这么多因素,它让我头晕。对于这样一个混乱的问题,我提前表示歉意。希望我死后能把它整理好。
I am attempting to extract a fundamental frequency from a sound source. maybe someone is singing A3 into the microphone, so I want to be detecting ~ 110Hz
my approach is:
- FFT 1024 floats
- use the phase of each bin to accurately determine its precise frequency
- determine peaks (typically 50 or so)
- order them with the loudest first
(Peak[0].power=1063.343750, .freq=2032.715088
(Peak[1].power=1047.764893, .freq=3070.605225
(Peak[2].power=1014.986877, .freq=5925.878418
(Peak[3].power=1011.707825, .freq=6963.769043
(Peak[4].power=1009.152954, .freq=4022.363037
(Peak[5].power=995.199585, .freq=4974.120605
(Peak[6].power=987.243713, .freq=8087.792480
(Peak[7].power=533.514832, .freq=908.691833
- (MARKER1) start with the loudest, and match it against all remaining peaks, so if I had N peaks, I will have at this point N-1 peak-pairs
- examine each peak-pair for harmonicity; ie how close is it to some fraction a/b, ie can we find a/b with b<20 such that |peakA.freq/peakB.freq - a/b| < 0.01 (this would match harmonics up to the 20th one)
we now have a refined list of peaks that are considered harmonic with one another
Harmonic PeakPair: (0,1)=2/3, error:0.00468 => f0 @ 1019.946289
Harmonic PeakPair: (0,2)=1/3, error:0.00969 => f0 @ 2004.003906
Harmonic PeakPair: (0,3)=2/7, error:0.00618 => f0 @ 1005.590820
Harmonic PeakPair: (0,4)=1/2, error:0.00535 => f0 @ 2021.948242
Harmonic PeakPair: (0,5)=2/5, error:0.00866 => f0 @ 1005.590820
Harmonic PeakPair: (0,6)=1/4, error:0.00133 => f0 @ 2027.331543
Harmonic PeakPair: (0,7)=9/4, error:0.01303 => f0 @ 226.515106
My question is: how can I devise an algorithm that will correctly identify the above fundamental as ~1000Hz?
It is by no means guaranteed that there will be a higher concentration of values at ~1000 than at ~2000 or ~3000 etc. it isn't even guaranteed that there will be any entry ~1000. we could have ~5000 x one entry, ~4000 x three entries, ~3000 x 2 entries, and a couple of bogus values floating around, like the 226 in the above list.
I guess I can repeat the procedure again, weeding out suggested fundamentals which are not 'harmonic' with the rest of the list. this would at least get rid of the bogus values...
it may be that I'm not even asking the right question. Maybe this whole approach sucks. But I think it makes sense to pick the strongest peak and extract a set of harmonics associated with that peak.
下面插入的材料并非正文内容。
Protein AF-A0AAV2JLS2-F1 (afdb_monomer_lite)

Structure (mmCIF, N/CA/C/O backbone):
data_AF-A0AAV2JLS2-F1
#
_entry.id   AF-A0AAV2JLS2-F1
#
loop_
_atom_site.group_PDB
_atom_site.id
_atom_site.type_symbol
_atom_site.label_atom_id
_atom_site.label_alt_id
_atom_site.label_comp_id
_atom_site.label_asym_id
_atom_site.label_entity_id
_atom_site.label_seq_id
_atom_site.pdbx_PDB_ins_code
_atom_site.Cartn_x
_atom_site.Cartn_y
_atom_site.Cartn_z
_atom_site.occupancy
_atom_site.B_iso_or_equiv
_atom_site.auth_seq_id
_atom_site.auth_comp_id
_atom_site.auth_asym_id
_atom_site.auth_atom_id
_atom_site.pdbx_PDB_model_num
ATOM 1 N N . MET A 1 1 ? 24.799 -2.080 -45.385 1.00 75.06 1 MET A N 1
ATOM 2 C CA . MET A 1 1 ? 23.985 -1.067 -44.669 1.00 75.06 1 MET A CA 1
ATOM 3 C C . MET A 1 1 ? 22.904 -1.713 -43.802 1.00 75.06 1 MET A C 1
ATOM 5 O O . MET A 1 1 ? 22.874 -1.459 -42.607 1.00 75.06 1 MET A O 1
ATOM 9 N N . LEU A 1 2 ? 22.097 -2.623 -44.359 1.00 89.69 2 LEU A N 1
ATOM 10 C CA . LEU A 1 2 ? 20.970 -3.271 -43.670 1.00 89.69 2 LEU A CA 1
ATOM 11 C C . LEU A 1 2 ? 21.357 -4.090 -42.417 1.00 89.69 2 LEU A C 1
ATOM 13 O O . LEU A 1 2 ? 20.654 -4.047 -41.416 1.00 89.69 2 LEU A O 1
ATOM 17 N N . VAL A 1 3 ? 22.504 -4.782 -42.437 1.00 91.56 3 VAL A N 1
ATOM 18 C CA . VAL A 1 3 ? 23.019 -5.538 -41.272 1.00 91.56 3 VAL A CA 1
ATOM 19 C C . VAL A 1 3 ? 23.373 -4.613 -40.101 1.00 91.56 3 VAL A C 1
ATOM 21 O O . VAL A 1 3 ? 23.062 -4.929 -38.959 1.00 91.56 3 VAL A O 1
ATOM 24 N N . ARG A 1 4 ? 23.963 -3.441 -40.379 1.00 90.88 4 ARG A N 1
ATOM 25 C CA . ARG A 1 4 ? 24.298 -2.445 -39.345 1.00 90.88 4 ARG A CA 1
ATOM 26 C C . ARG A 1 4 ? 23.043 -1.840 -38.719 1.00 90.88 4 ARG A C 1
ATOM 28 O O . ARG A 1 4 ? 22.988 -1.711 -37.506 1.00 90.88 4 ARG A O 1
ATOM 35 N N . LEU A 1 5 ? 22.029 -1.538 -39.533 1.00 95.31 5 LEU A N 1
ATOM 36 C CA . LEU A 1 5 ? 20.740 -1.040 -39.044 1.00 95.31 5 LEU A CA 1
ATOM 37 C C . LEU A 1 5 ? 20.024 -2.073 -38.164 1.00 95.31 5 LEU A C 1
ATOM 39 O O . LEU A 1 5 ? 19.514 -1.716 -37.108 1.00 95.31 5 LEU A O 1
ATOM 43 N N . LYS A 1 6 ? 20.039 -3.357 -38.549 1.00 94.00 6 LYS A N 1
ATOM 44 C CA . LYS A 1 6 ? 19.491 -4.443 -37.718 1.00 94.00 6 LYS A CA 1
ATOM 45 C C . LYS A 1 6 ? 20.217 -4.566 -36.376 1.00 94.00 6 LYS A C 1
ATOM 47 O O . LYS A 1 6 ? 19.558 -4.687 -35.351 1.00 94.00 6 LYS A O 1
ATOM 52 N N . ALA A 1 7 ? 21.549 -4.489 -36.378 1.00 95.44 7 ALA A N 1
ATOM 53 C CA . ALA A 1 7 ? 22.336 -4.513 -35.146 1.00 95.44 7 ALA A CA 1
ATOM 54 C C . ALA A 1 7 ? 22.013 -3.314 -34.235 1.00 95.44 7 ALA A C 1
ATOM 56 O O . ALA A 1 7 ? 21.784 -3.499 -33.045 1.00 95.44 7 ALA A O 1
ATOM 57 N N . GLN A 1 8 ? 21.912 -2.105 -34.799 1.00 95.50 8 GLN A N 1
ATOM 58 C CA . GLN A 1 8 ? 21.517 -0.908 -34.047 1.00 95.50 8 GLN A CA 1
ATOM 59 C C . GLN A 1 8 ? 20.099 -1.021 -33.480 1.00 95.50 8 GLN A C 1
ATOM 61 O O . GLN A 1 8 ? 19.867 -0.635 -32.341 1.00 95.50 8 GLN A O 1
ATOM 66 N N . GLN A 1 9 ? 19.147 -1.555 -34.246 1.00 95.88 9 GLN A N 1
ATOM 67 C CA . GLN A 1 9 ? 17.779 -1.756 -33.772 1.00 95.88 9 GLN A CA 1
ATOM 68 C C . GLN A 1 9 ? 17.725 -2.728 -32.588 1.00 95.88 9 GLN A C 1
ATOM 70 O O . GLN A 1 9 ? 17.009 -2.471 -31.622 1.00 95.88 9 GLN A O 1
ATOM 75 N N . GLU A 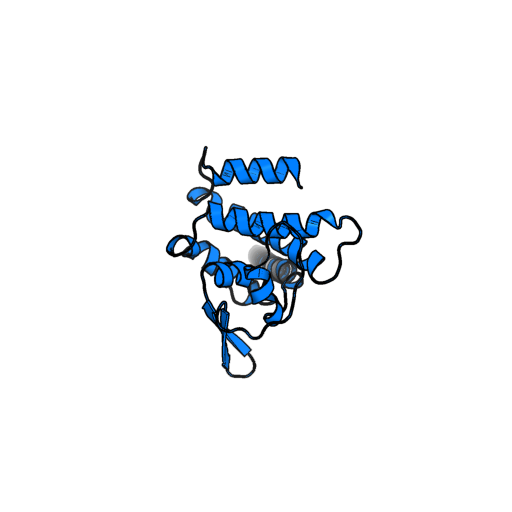1 10 ? 18.476 -3.826 -32.654 1.00 97.12 10 GLU A N 1
ATOM 76 C CA . GLU A 1 10 ? 18.534 -4.803 -31.567 1.00 97.12 10 GLU A CA 1
ATOM 77 C C . GLU A 1 10 ? 19.186 -4.214 -30.313 1.00 97.12 10 GLU A C 1
ATOM 79 O O . GLU A 1 10 ? 18.684 -4.389 -29.206 1.00 97.12 10 GLU A O 1
ATOM 84 N N . GLU A 1 11 ? 20.239 -3.415 -30.487 1.00 96.81 11 GLU A N 1
ATOM 85 C CA . GLU A 1 11 ? 20.853 -2.665 -29.393 1.00 96.81 11 GLU A CA 1
ATOM 86 C C . GLU A 1 11 ? 19.881 -1.655 -28.759 1.00 96.81 11 GLU A C 1
ATOM 88 O O . GLU A 1 11 ? 19.832 -1.522 -27.539 1.00 96.81 11 GLU A O 1
ATOM 93 N N . GLN A 1 12 ? 19.068 -0.948 -29.551 1.00 97.44 12 GLN A N 1
ATOM 94 C CA . GLN A 1 12 ? 18.053 -0.052 -28.986 1.00 97.44 12 GLN A CA 1
ATOM 95 C C . GLN A 1 12 ? 16.979 -0.827 -28.217 1.00 97.44 12 GLN A C 1
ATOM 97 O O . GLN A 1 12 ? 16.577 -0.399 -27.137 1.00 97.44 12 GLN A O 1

in theory that should generate a load of ratios, say if how original strongest peak was the third harmonic, then this set of peaks should contain 3/1 3/2 3/3 3/4 3/5 3/6 3/7 etc ... although some may be missing.
realistically I have a feeling it's always going to be either a fundamental or the first harmonic that has the greatest strength. but I don't know if I can rely on this...
so many factors, it is making my head swim. I apologise in advance for such a messy question. Hopefully I can tidy it up posthumously.
如果你对这篇内容有疑问,欢迎到本站社区发帖提问 参与讨论,获取更多帮助,或者扫码二维码加入 Web 技术交流群。
绑定邮箱获取回复消息
由于您还没有绑定你的真实邮箱,如果其他用户或者作者回复了您的评论,将不能在第一时间通知您!
发布评论
评论(3)
倒谱(或倒谱分析)和谐波积谱是两种经过深入研究的算法,可根据泛音序列估计激励器频率。
如果泛音序列间隔适当,则倒谱(FFT 峰值对数的 FFT)可能有助于估计频率间隔的周期,然后可以使用该周期来估计频率。
谐波乘积频谱基本上通过按多个低整数比抽取频谱并将它们重叠来将频谱峰值与其自身的 n 个多个副本进行比较。
A Cepstum (or Cepstral analysis) and Harmonic Product Spectrum are two well studied algorithms that estimate the exciter frequency from an overtone series.
If the sequences of overtones are appropriately spaced, than a Cepstrum (FFT of the log of the FFT peaks) may be useful in estimating the period of the frequency spacing, which can then be used to estimate the frequency.
The Harmonic Product Spectrum basically compares the spectral peaks with nth multiple copies of themselves by decimating the spectrum by multiple low integer ratios and overlapping them.
您可以通过以下链接查看有关语音识别的文章。
文章:语音识别的相空间点分布参数(完整版需要订阅文本)
You can go through following link for an article on speech recognition.
Article: Phase Space Point Disribution Parameter for Speech Recognition (subscription required for full text)
我重新表述了这个问题,并在这里提供了答案:如何接收一组数字,例如 {301,102,99,202,198,103} 并扔掉 ~100?
我已经研究了几种方法,并且这比我发现的任何其他内容都要简洁得多。我已经测试过了,效果很好。
I have rephrased the question, and provided an answer here: How to take in a set of numbers like {301,102,99,202,198,103} and throw out ~100?
I had looked at several approaches, and this is considerably more succinct than anything else I've found. I have tested it and it works very well.